» **Aim of the task**: Below this sentence is a listing; return exactly its lines from the one with "ATOM 12 O O" to the one with "ATOM 30 N N", both kept, and nothing more.

» **Extracted data**:

-.-.-

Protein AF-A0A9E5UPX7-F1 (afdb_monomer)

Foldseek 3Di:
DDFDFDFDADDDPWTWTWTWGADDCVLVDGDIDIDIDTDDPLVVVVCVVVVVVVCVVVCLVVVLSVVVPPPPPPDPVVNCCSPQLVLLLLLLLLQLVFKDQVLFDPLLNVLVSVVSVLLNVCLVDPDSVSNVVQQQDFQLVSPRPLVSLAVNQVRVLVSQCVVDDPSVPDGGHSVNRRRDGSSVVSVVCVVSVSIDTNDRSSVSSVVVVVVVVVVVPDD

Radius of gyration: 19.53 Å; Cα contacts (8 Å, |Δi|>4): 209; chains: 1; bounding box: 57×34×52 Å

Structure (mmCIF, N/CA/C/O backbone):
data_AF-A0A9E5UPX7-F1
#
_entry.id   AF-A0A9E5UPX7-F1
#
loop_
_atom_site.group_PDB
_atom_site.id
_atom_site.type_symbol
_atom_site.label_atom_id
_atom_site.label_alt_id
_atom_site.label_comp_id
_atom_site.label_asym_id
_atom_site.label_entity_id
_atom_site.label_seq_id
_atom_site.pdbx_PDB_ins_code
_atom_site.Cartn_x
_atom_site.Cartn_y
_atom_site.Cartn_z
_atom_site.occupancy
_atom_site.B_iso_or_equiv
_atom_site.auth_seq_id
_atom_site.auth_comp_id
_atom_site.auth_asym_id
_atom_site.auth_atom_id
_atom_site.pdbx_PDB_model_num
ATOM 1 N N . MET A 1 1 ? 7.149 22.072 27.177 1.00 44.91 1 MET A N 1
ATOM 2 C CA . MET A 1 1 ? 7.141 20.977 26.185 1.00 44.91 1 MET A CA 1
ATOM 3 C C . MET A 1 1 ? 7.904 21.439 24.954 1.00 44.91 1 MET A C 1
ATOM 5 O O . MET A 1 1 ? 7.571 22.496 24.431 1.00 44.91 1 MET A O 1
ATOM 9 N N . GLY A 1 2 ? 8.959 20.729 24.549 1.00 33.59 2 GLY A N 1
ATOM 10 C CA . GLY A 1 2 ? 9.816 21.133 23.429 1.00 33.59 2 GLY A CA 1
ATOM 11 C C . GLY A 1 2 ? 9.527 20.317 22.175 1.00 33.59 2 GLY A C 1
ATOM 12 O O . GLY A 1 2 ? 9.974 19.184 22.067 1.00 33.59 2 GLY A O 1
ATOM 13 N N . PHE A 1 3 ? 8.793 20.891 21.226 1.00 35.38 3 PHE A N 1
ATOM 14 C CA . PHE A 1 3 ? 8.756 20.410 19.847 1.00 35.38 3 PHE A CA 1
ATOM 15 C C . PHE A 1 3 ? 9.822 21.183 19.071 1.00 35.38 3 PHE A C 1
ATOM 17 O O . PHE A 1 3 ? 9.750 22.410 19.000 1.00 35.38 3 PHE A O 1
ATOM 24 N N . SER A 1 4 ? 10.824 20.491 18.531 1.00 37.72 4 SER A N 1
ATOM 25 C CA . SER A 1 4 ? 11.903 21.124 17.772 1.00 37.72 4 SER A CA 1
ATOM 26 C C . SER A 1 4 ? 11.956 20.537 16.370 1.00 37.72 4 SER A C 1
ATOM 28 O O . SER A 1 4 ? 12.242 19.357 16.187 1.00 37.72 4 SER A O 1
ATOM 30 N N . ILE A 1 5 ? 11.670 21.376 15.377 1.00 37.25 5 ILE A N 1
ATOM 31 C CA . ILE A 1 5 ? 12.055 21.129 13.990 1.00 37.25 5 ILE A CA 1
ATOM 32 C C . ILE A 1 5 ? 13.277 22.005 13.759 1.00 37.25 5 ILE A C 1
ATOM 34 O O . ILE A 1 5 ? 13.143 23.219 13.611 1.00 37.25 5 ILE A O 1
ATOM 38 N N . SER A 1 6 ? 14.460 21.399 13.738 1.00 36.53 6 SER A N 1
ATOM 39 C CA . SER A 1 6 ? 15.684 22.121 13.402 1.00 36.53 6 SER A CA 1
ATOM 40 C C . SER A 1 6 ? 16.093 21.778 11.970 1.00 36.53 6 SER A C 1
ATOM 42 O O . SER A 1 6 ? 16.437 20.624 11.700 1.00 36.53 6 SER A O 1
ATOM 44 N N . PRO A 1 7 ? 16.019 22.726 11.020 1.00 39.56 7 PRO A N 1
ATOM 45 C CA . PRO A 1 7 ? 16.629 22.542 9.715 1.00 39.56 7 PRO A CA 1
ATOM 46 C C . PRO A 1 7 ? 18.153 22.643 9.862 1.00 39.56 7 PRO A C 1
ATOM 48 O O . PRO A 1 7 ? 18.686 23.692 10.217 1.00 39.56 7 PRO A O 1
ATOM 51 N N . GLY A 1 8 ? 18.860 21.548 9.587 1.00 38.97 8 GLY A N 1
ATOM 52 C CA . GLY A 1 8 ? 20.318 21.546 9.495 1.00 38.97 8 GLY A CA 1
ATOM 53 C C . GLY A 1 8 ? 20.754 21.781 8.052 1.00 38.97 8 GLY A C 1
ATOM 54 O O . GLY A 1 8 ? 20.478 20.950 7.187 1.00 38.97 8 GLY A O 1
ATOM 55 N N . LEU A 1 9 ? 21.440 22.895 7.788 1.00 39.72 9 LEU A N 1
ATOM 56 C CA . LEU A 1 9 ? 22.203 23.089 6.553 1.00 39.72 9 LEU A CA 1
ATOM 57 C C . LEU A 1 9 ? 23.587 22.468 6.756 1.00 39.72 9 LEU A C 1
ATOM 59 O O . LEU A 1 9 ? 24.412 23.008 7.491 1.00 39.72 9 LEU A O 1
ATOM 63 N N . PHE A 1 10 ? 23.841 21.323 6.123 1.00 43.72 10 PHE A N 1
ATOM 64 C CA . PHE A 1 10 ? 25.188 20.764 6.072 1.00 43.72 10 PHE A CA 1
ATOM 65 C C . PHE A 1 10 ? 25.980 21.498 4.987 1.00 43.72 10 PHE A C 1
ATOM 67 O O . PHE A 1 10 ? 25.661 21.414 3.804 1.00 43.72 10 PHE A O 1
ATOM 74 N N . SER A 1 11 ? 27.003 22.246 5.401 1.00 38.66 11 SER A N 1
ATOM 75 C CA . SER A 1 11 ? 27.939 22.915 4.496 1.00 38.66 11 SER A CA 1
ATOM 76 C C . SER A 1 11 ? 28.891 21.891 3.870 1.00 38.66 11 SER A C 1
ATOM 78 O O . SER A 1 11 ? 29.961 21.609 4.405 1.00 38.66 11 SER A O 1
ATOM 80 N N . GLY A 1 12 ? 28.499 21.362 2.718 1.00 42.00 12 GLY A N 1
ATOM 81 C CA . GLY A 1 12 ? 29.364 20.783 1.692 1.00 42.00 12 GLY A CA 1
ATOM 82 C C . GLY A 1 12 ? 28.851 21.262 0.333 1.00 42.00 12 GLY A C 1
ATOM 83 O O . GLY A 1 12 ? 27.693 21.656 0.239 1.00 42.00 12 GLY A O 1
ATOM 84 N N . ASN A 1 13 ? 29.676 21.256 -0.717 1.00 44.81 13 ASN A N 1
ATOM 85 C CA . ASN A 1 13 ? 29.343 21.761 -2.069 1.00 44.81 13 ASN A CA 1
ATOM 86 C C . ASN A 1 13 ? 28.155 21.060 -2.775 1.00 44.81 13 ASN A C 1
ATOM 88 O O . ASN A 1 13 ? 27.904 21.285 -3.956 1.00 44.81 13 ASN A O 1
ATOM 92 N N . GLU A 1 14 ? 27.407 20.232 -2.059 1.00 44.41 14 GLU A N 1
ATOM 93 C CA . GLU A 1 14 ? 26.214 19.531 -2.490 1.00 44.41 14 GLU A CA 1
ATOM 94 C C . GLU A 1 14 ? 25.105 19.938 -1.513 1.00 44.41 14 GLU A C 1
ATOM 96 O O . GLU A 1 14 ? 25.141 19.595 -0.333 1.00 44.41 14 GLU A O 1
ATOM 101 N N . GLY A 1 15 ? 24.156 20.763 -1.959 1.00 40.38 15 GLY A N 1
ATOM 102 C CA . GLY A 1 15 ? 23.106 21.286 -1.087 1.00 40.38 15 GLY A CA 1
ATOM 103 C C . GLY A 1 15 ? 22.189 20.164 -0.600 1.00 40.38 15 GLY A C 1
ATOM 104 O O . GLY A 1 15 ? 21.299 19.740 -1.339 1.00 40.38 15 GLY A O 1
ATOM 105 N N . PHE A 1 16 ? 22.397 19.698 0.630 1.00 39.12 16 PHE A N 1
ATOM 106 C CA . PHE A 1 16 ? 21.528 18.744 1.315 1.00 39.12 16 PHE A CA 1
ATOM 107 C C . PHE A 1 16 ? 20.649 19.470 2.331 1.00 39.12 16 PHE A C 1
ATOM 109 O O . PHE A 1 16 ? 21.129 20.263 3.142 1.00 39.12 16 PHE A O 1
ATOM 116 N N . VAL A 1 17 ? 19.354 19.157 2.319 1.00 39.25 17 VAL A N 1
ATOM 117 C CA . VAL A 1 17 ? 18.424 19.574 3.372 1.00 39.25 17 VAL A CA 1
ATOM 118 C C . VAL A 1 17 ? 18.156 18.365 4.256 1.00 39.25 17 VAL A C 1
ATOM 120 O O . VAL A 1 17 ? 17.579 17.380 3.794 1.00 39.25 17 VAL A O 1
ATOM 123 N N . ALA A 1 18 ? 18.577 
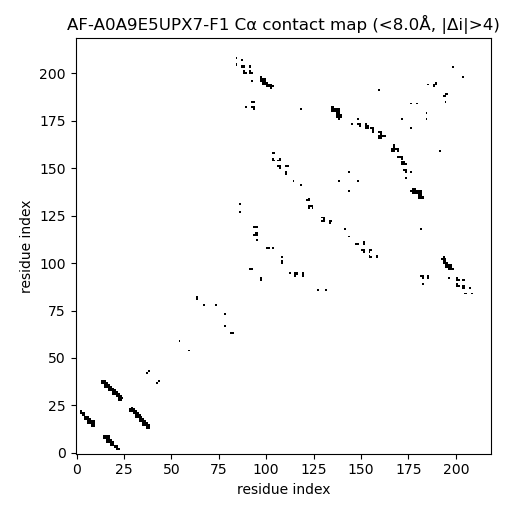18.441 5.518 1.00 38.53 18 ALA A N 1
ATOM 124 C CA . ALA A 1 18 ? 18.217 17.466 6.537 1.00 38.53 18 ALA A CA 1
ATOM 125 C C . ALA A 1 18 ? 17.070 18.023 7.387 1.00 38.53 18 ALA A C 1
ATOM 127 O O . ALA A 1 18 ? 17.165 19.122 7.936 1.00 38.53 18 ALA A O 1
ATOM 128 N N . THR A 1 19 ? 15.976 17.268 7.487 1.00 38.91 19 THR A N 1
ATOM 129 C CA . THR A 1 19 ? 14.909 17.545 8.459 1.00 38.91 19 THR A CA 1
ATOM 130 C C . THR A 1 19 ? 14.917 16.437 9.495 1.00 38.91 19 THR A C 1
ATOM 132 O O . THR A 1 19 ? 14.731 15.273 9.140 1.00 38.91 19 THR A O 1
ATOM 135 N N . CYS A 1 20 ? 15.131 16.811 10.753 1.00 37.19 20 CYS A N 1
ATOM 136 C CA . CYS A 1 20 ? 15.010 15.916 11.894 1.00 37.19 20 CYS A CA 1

-.-.-

» **Solution to the problem**:
ATOM 12 O O . GLY A 1 2 ? 9.974 19.184 22.067 1.00 33.59 2 GLY A O 1
ATOM 13 N N . PHE A 1 3 ? 8.793 20.891 21.226 1.00 35.38 3 PHE A N 1
ATOM 14 C CA . PHE A 1 3 ? 8.756 20.410 19.847 1.00 35.38 3 PHE A CA 1
ATOM 15 C C . PHE A 1 3 ? 9.822 21.183 19.071 1.00 35.38 3 PHE A C 1
ATOM 17 O O . PHE A 1 3 ? 9.750 22.410 19.000 1.00 35.38 3 PHE A O 1
ATOM 24 N N . SER A 1 4 ? 10.824 20.491 18.531 1.00 37.72 4 SER A N 1
ATOM 25 C CA . SER A 1 4 ? 11.903 21.124 17.772 1.00 37.72 4 SER A CA 1
ATOM 26 C C . SER A 1 4 ? 11.956 20.537 16.370 1.00 37.72 4 SER A C 1
ATOM 28 O O . SER A 1 4 ? 12.242 19.357 16.187 1.00 37.72 4 SER A O 1
ATOM 30 N N . ILE A 1 5 ? 11.670 21.376 15.377 1.00 37.25 5 ILE A N 1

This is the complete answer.